**WHAT IS REQUIRED**
Print, exactly as they stand, the lines below from the one that has "ATOM 151 C C . GLU A 1 19 ? -3" to the one that has "ATOM 158 N N", inclusive, leaving out the pictures.

——————

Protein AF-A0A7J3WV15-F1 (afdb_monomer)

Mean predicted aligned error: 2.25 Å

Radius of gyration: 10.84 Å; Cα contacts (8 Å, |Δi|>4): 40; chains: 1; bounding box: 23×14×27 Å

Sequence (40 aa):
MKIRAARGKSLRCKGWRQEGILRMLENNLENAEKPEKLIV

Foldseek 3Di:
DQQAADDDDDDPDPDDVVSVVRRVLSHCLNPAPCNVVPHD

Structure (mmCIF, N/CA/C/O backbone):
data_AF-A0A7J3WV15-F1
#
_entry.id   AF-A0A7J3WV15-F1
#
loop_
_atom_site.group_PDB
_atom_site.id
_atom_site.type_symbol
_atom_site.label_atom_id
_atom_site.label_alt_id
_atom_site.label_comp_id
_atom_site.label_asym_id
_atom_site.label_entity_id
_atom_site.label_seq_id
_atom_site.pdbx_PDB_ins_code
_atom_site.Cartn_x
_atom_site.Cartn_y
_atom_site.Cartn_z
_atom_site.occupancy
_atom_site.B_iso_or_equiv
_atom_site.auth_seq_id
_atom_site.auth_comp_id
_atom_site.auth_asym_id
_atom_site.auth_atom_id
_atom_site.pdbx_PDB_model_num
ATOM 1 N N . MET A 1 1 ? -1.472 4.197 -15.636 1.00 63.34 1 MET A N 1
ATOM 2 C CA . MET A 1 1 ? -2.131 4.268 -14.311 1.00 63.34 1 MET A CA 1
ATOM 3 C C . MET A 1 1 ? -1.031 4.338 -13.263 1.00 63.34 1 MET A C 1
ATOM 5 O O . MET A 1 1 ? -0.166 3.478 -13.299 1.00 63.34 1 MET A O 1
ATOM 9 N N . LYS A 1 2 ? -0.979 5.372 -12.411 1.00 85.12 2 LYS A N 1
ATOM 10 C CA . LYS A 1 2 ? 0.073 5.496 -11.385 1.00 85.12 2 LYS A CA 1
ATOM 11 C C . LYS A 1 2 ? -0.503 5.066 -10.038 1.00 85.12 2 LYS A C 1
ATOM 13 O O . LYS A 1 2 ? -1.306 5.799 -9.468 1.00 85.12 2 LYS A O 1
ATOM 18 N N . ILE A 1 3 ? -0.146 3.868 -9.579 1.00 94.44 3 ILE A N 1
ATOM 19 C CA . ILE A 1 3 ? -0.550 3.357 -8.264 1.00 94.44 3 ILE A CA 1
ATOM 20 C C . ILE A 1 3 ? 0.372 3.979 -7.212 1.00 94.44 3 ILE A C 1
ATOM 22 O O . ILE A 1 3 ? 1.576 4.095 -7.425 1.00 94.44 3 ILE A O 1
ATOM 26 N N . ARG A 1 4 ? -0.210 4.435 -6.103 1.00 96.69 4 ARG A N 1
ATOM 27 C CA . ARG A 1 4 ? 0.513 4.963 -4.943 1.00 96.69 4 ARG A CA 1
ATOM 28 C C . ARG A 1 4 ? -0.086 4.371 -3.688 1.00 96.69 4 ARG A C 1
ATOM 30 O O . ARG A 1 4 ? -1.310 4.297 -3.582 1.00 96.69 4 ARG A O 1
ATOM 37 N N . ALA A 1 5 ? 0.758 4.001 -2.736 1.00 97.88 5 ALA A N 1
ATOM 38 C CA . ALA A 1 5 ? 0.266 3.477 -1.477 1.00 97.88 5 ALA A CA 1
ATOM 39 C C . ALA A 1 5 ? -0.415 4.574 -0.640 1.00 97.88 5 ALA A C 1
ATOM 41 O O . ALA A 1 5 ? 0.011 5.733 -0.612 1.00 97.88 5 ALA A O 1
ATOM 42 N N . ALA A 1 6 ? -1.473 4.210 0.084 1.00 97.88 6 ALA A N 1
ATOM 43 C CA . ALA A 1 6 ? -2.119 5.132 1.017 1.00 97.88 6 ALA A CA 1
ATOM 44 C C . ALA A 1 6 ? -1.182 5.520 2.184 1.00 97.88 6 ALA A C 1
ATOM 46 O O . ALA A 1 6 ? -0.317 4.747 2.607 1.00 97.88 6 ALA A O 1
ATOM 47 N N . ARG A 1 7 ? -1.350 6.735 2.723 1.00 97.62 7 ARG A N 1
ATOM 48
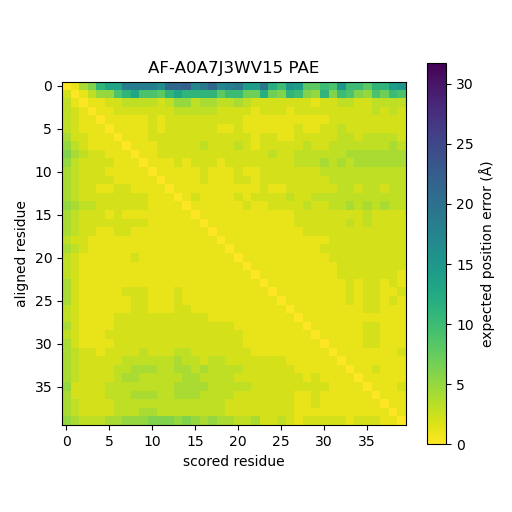 C CA . ARG A 1 7 ? -0.564 7.286 3.846 1.00 97.62 7 ARG A CA 1
ATOM 49 C C . ARG A 1 7 ? -1.497 7.788 4.958 1.00 97.62 7 ARG A C 1
ATOM 51 O O . ARG A 1 7 ? -2.680 8.024 4.730 1.00 97.62 7 ARG A O 1
ATOM 58 N N . GLY A 1 8 ? -0.962 7.964 6.167 1.00 97.69 8 GLY A N 1
ATOM 59 C CA . GLY A 1 8 ? -1.722 8.459 7.323 1.00 97.69 8 GLY A CA 1
ATOM 60 C C . GLY A 1 8 ? -2.608 7.404 8.002 1.00 97.69 8 GLY A C 1
ATOM 61 O O . GLY A 1 8 ? -2.469 6.201 7.760 1.00 97.69 8 GLY A O 1
ATOM 62 N N . LYS A 1 9 ? -3.502 7.865 8.891 1.00 97.81 9 LYS A N 1
ATOM 63 C CA . LYS A 1 9 ? -4.307 7.018 9.798 1.00 97.81 9 LYS A CA 1
ATOM 64 C C . LYS A 1 9 ? -5.679 6.594 9.252 1.00 97.81 9 LYS A C 1
ATOM 66 O O . LYS A 1 9 ? -6.356 5.806 9.900 1.00 97.81 9 LYS A O 1
ATOM 71 N N . SER A 1 10 ? -6.088 7
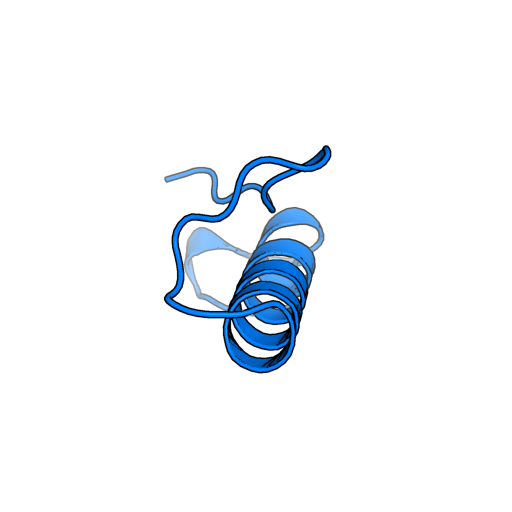.106 8.089 1.00 97.94 10 SER A N 1
ATOM 72 C CA . SER A 1 10 ? -7.365 6.731 7.468 1.00 97.94 10 SER A CA 1
ATOM 73 C C . SER A 1 10 ? -7.304 5.307 6.909 1.00 97.94 10 SER A C 1
ATOM 75 O O . SER A 1 10 ? -6.313 4.941 6.273 1.00 97.94 10 SER A O 1
ATOM 77 N N . LEU A 1 11 ? -8.346 4.511 7.151 1.00 98.25 11 LEU A N 1
ATOM 78 C CA . LEU A 1 11 ? -8.455 3.126 6.692 1.00 98.25 11 LEU A CA 1
ATOM 79 C C . LEU A 1 11 ? -9.434 3.025 5.521 1.00 98.25 11 LEU A C 1
ATOM 81 O O . LEU A 1 11 ? -10.534 3.568 5.583 1.00 98.25 11 LEU A O 1
ATOM 85 N N . ARG A 1 12 ? -9.047 2.287 4.475 1.00 97.94 12 ARG A N 1
ATOM 86 C CA . ARG A 1 12 ? -9.943 1.847 3.392 1.00 97.94 12 ARG A CA 1
ATOM 87 C C . ARG A 1 12 ? -10.451
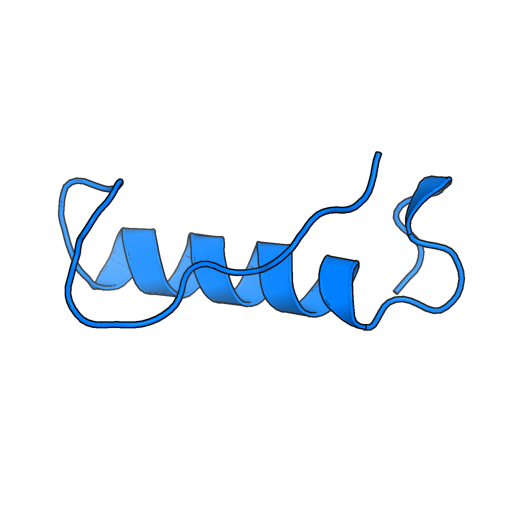 0.434 3.644 1.00 97.94 12 ARG A C 1
ATOM 89 O O . ARG A 1 12 ? -11.558 0.087 3.241 1.00 97.94 12 ARG A O 1
ATOM 96 N N . CYS A 1 13 ? -9.638 -0.393 4.298 1.00 98.38 13 CYS A N 1
ATOM 97 C CA . CYS A 1 13 ? -10.031 -1.728 4.724 1.00 98.38 13 CYS A CA 1
ATOM 98 C C . CYS A 1 13 ? -10.708 -1.726 6.107 1.00 98.38 13 CYS A C 1
ATOM 100 O O . CYS A 1 13 ? -10.666 -0.750 6.849 1.00 98.38 13 CYS A O 1
ATOM 102 N N . LYS A 1 14 ? -11.286 -2.873 6.491 1.00 98.38 14 LYS A N 1
ATOM 103 C CA . LYS A 1 14 ? -11.969 -3.066 7.787 1.00 98.38 14 LYS A CA 1
ATOM 104 C C . LYS A 1 14 ? -11.030 -3.087 9.004 1.00 98.38 14 LYS A C 1
ATOM 106 O O . LYS
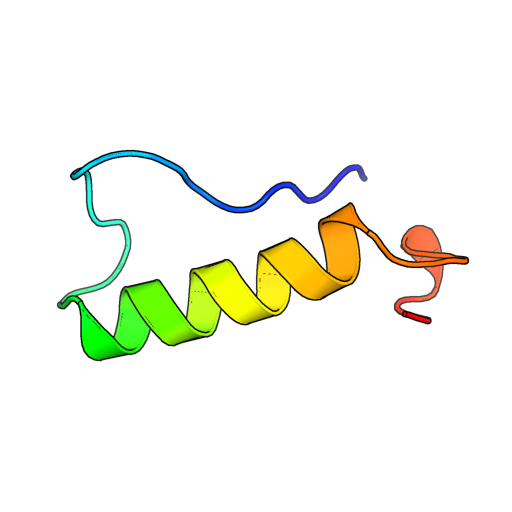 A 1 14 ? -11.504 -3.126 10.134 1.00 98.38 14 LYS A O 1
ATOM 111 N N . GLY A 1 15 ? -9.716 -3.096 8.794 1.00 98.31 15 GLY A N 1
ATOM 112 C CA . GLY A 1 15 ? -8.733 -3.160 9.865 1.00 98.31 15 GLY A CA 1
ATOM 113 C C . GLY A 1 15 ? -7.302 -2.988 9.369 1.00 98.31 15 GLY A C 1
ATOM 114 O O . GLY A 1 15 ? -7.002 -3.109 8.179 1.00 98.31 15 GLY A O 1
ATOM 115 N N . TRP A 1 16 ? -6.400 -2.725 10.315 1.00 98.50 16 TRP A N 1
ATOM 116 C CA . TRP A 1 16 ? -4.993 -2.425 10.041 1.00 98.50 16 TRP A CA 1
ATOM 117 C C . TRP A 1 16 ? -4.238 -3.557 9.361 1.00 98.50 16 TRP A C 1
ATOM 119 O O . TRP A 1 16 ? -3.369 -3.296 8.536 1.00 98.50 16 TRP A O 1
ATOM 129 N N . ARG A 1 17 ? -4.577 -4.813 9.665 1.00 98.56 17 ARG A N 1
ATOM 130 C CA . ARG A 1 17 ? -3.931 -5.960 9.023 1.00 98.56 17 ARG A CA 1
ATOM 131 C C . ARG A 1 17 ? -4.211 -5.980 7.521 1.00 98.56 17 ARG A C 1
ATOM 133 O O . ARG A 1 17 ? -3.280 -6.128 6.738 1.00 98.56 17 ARG A O 1
ATOM 140 N N . GLN A 1 18 ? -5.473 -5.810 7.122 1.00 98.69 18 GLN A N 1
ATOM 141 C CA . GLN A 1 18 ? -5.831 -5.766 5.703 1.00 98.69 18 GLN A CA 1
ATOM 142 C C . GLN A 1 18 ? -5.274 -4.504 5.029 1.00 98.69 18 GLN A C 1
ATOM 144 O O . GLN A 1 18 ? -4.726 -4.589 3.934 1.00 98.69 18 GLN A O 1
ATOM 149 N N . GLU A 1 19 ? -5.354 -3.353 5.705 1.00 98.75 19 GLU A N 1
ATOM 150 C CA . GLU A 1 19 ? -4.823 -2.089 5.187 1.00 98.75 19 GLU A CA 1
ATOM 151 C C . GLU A 1 19 ? -3
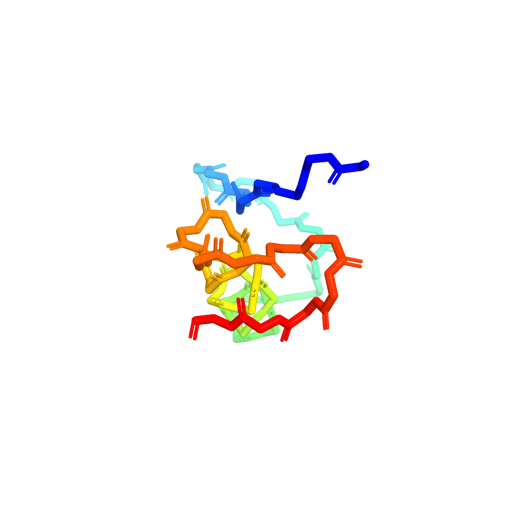.303 -2.155 4.970 1.00 98.75 19 GLU A C 1
ATOM 153 O O . GLU A 1 19 ? -2.811 -1.698 3.944 1.00 98.75 19 GLU A O 1
ATOM 158 N N . GLY A 1 20 ? -2.555 -2.751 5.902 1.00 98.62 20 GLY A N 1
ATOM 159 C CA . GLY A 1 20 ? -1.106 -2.916 5.792 1.00 98.62 20 GLY A CA 1
ATOM 160 C C . GLY A 1 20 ? -0.708 -3.757 4.581 1.00 98.62 20 GLY A C 1
ATOM 161 O O . GLY A 1 20 ? 0.186 -3.365 3.838 1.00 98.62 20 GLY A O 1
ATOM 162 N N . ILE A 1 21 ? -1.418 -4.863 4.328 1.00 98.62 21 ILE A N 1
ATOM 163 C CA . ILE A 1 21 ? -1.194 -5.704 3.1
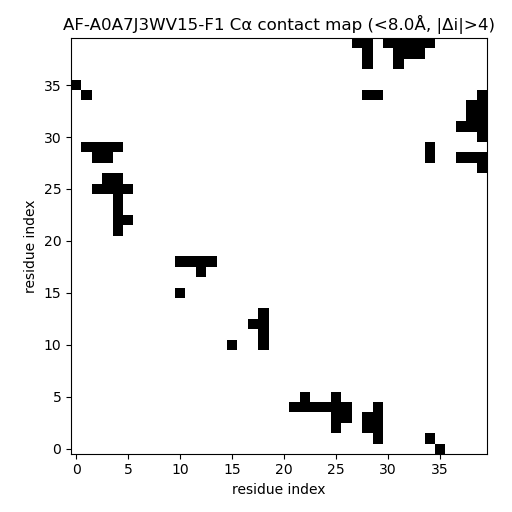41 1.00 98.62 21 ILE A CA 1
ATOM 164 C C . ILE A 1 21 ? -1.444 -4.901 1.860 1.00 98.62 21 ILE A C 1
ATOM 166 O O . ILE A 1 21 ? -0.603 -4.906 0.962 1.00 98.62 21 ILE A O 1
ATOM 170 N N . LEU A 1 22 ? -2.565 -4.176 1.788 1.00 98.56 22 LEU A N 1
ATOM 171 C CA . LEU A 1 22 ? -2.901 -3.360 0.622 1.00 98.56 22 LEU A CA 1
ATOM 172 C C . LEU A 1 22 ? -1.858 -2.260 0.379 1.00 98.56 22 LEU A C 1
ATOM 174 O O . LEU A 1 22 ? -1.403 -2.086 -0.748 1.00 98.56 22 LEU A O 1
ATOM 178 N N . ARG A 1 23 ? -1.425 -1.559 1.432 1.00 98.56 23 ARG A N 1
ATOM 179 C CA . ARG A 1 23 ? -0.395 -0.517 1.321 1.00 98.56 23 ARG A CA 1
ATOM 180 C C . ARG A 1 23 ? 0.953 -1.079 0.890 1.00 98.56 23 ARG A C 1
ATOM 182 O O . ARG A 1 23 ? 1.631 -0.437 0.101 1.00 98.56 23 ARG A O 1
ATOM 189 N N . MET A 1 24 ? 1.343 -2.262 1.364 1.00 98.56 24 MET A N 1
ATOM 190 C CA . MET A 1 24 ? 2.589 -2.897 0.921 1.00 98.56 24 MET A CA 1
ATOM 191 C C . MET A 1 24 ? 2.520 -3.326 -0.548 1.00 98.56 24 MET A C 1
ATOM 193 O O . MET A 1 24 ? 3.473 -3.097 -1.289 1.00 98.56 24 MET A O 1
ATOM 197 N N . LEU A 1 25 ? 1.384 -3.872 -0.995 1.00 98.19 25 LEU A N 1
ATOM 198 C CA . LEU A 1 25 ? 1.156 -4.192 -2.408 1.00 98.19 25 LEU A CA 1
ATOM 199 C C . LEU A 1 25 ? 1.253 -2.939 -3.290 1.00 98.19 25 LEU A C 1
ATOM 201 O O . LEU A 1 25 ? 1.960 -2.931 -4.295 1.00 98.19 25 LEU A O 1
ATOM 205 N N . GLU A 1 26 ? 0.566 -1.865 -2.904 1.00 97.94 26 GLU A N 1
ATOM 206 C CA . GLU A 1 26 ? 0.613 -0.594 -3.627 1.00 97.94 26 GLU A CA 1
ATOM 207 C C . GLU A 1 26 ? 2.011 0.038 -3.589 1.00 97.94 26 GLU A C 1
ATOM 209 O O . GLU A 1 26 ? 2.412 0.658 -4.568 1.00 97.94 26 GLU A O 1
ATOM 214 N N . ASN A 1 27 ? 2.769 -0.138 -2.501 1.00 98.25 27 ASN A N 1
ATOM 215 C CA . ASN A 1 27 ? 4.135 0.368 -2.371 1.00 98.25 27 ASN A CA 1
ATOM 216 C C . ASN A 1 27 ? 5.102 -0.341 -3.327 1.00 98.25 27 ASN A C 1
ATOM 218 O O . ASN A 1 27 ? 5.966 0.317 -3.902 1.00 98.25 27 ASN A O 1
ATOM 222 N N . ASN A 1 28 ? 4.943 -1.653 -3.535 1.00 97.88 28 ASN A N 1
ATOM 223 C CA . ASN A 1 28 ? 5.712 -2.374 -4.551 1.00 97.88 28 ASN A CA 1
ATOM 224 C C . ASN A 1 28 ? 5.477 -1.771 -5.942 1.00 97.88 28 ASN A C 1
ATOM 226 O O . ASN A 1 28 ? 6.429 -1.504 -6.661 1.00 97.88 28 ASN A O 1
ATOM 230 N N . LEU A 1 29 ? 4.221 -1.484 -6.295 1.00 97.50 29 LEU A N 1
ATOM 231 C CA . LEU A 1 29 ? 3.877 -0.892 -7.594 1.00 97.50 29 LEU A CA 1
ATOM 232 C C . LEU A 1 29 ? 4.231 0.599 -7.698 1.00 97.50 29 LEU A C 1
ATOM 234 O O . LEU A 1 29 ? 4.446 1.099 -8.798 1.00 97.50 29 LEU A O 1
ATOM 238 N N . GLU A 1 30 ? 4.304 1.318 -6.578 1.00 97.44 30 GLU A N 1
ATOM 239 C CA . GLU A 1 30 ? 4.761 2.711 -6.536 1.00 97.44 30 GLU A CA 1
ATOM 240 C C . GLU A 1 30 ? 6.262 2.836 -6.858 1.00 97.44 30 GLU A C 1
ATOM 242 O O . GLU A 1 30 ? 6.662 3.839 -7.450 1.00 97.44 30 GLU A O 1
ATOM 247 N N . ASN A 1 31 ? 7.067 1.822 -6.507 1.00 97.38 31 ASN A N 1
ATOM 248 C CA . ASN A 1 31 ? 8.530 1.794 -6.674 1.00 97.38 31 ASN A CA 1
ATOM 249 C C . ASN A 1 31 ? 9.021 0.830 -7.773 1.00 97.38 31 ASN A C 1
ATOM 251 O O . ASN A 1 31 ? 10.223 0.640 -7.920 1.00 97.38 31 ASN A O 1
ATOM 255 N N . ALA A 1 32 ? 8.101 0.211 -8.506 1.00 97.31 32 ALA A N 1
ATOM 256 C CA . ALA A 1 32 ? 8.381 -0.801 -9.515 1.00 97.31 32 ALA A CA 1
ATOM 257 C C . ALA A 1 32 ? 9.213 -0.279 -10.705 1.00 97.31 32 ALA A C 1
ATOM 259 O O . ALA A 1 32 ? 9.008 0.850 -11.156 1.00 97.31 32 ALA A O 1
ATOM 260 N N . GLU A 1 33 ? 10.067 -1.135 -11.277 1.00 97.44 33 GLU A N 1
ATOM 261 C CA . GLU A 1 33 ? 10.846 -0.854 -12.496 1.00 97.44 33 GLU A CA 1
ATOM 262 C C . GLU A 1 33 ? 9.957 -0.656 -13.740 1.00 97.44 33 GLU A C 1
ATOM 264 O O . GLU A 1 33 ? 10.236 0.204 -14.580 1.00 97.44 33 GLU A O 1
ATOM 269 N N . LYS A 1 34 ? 8.881 -1.451 -13.886 1.00 96.44 34 LYS A N 1
ATOM 270 C CA . LYS A 1 34 ? 7.889 -1.341 -14.982 1.00 96.44 34 LYS A CA 1
ATOM 271 C C . LYS A 1 34 ? 6.458 -1.546 -14.450 1.00 96.44 34 LYS A C 1
ATOM 273 O O . LYS A 1 34 ? 5.846 -2.598 -14.693 1.00 96.44 34 LYS A O 1
ATOM 278 N N . PRO A 1 35 ? 5.892 -0.562 -13.724 1.00 94.75 35 PRO A N 1
ATOM 279 C CA . PRO A 1 35 ? 4.612 -0.688 -13.020 1.00 94.75 35 PRO A CA 1
ATOM 280 C C . PRO A 1 35 ? 3.420 -0.964 -13.943 1.00 94.75 35 PRO A C 1
ATOM 282 O O . PRO A 1 35 ? 2.483 -1.657 -13.553 1.00 94.75 35 PRO A O 1
ATOM 285 N N . GLU A 1 36 ? 3.445 -0.479 -15.183 1.00 94.69 36 GLU A N 1
ATOM 286 C CA . GLU A 1 36 ? 2.407 -0.728 -16.189 1.00 94.69 36 GLU A CA 1
ATOM 287 C C . GLU A 1 36 ? 2.338 -2.189 -16.653 1.00 94.69 36 GLU A C 1
ATOM 289 O O . GLU A 1 36 ?
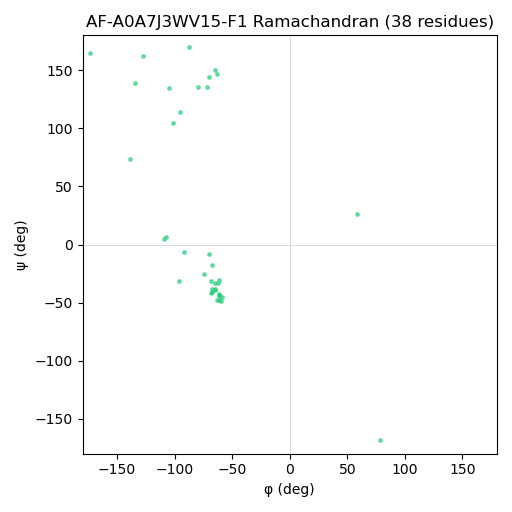 1.320 -2.608 -17.200 1.00 94.69 36 GLU A O 1
ATOM 294 N N . LYS A 
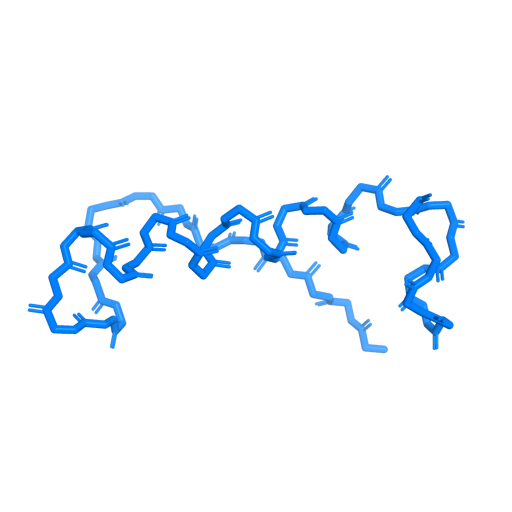1 37 ? 3.399 -2.967 -16.406 1.00 96.50 37 LYS A N 1
ATOM 295 C CA . LYS A 1 37 ? 3.452 -4.418 -16.632 1.00 96.50 37 LYS A CA 1
ATOM 296 C C . LYS A 1 37 ? 3.420 -5.223 -15.333 1.00 96.50 37 LYS A C 1
ATOM 298 O O . LYS A 1 37 ? 3.582 -6.438 -15.387 1.00 96.50 37 LYS A O 1
ATOM 303 N N . LEU A 1 38 ? 3.211 -4.563 -14.188 1.00 95.56 38 LEU A N 1
ATOM 304 C CA . LEU A 1 38 ? 3.242 -5.165 -12.850 1.00 95.56 38 LEU A CA 1
ATOM 305 C C . LEU A 1 38 ? 4.590 -5.834 -12.510 1.00 95.56 38 LEU A C 1
ATOM 307 O O . LEU A 1 38 ? 4.633 -6.761 -11.703 1.00 95.56 38 LEU A O 1
ATOM 311 N N . ILE A 1 39 ? 5.684 -5.368 -13.124 1.00 95.56 39 ILE A N 1
ATOM 312 C CA . ILE A 1 39 ? 7.047 -5.832 -12.837 1.00 95.56 39 ILE A CA 1
ATOM 313 C C . ILE A 1 39 ? 7.649 -4.866 -11.826 1.00 95.56 39 ILE A C 1
ATOM 315 O O . ILE A 1 39 ? 7.836 -3.693 -12.156 1.00 95.56 39 ILE A O 1
ATOM 319 N N . VAL A 1 40 ? 7.913 -5.369 -10.620 1.00 93.8
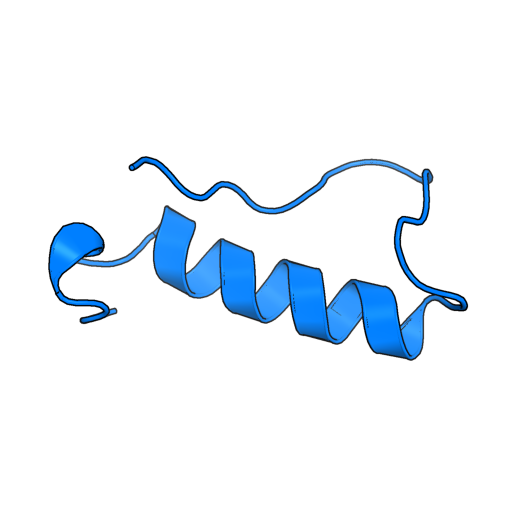1 40 VAL A N 1
ATOM 320 C CA . VAL A 1 40 ? 8.552 -4.629 -9.525 1.00 93.81 40 VAL A CA 1
ATOM 321 C C . VAL A 1 40 ? 10.053 -4.613 -9.721 1.00 93.81 40 VAL A C 1
ATOM 323 O O . VAL A 1 40 ? 10.613 -5.713 -9.921 1.00 93.81 40 VAL A O 1
#

Nearest PDB structures (foldseek):
  8q9u-assembly1_A  TM=9.967E-01  e=4.228E-03  Variovorax sp. RA8
  7ned-assembly1_A-2  TM=9.803E-01  e=1.210E-02  Paenibacillus sp. Soil724D2

pLDDT: mean 96.29, std 5.76, range [63.34, 98.75]

Solvent-accessible surface area (backbone atoms only — not comparable to full-atom values): 2514 Å² total; per-residue (Å²): 131,89,56,66,44,81,74,84,88,76,72,90,45,99,42,69,72,59,38,50,53,52,31,52,56,27,40,46,44,53,71,24,82,40,45,91,76,73,40,95

Secondary structure (DSSP, 8-state):
-------SS--SSSSHHHHHHHHHHHHHHHS-SBGGGTB-

——————

**RESULT OF THE EXERCISE**
ATOM 151 C C . GLU A 1 19 ? -3
.303 -2.155 4.970 1.00 98.75 19 GLU A C 1
ATOM 153 O O . GLU A 1 19 ? -2.811 -1.698 3.944 1.00 98.75 19 GLU A O 1
ATOM 158 N N . GLY A 1 20 ? -2.555 -2.751 5.902 1.00 98.62 20 GLY A N 1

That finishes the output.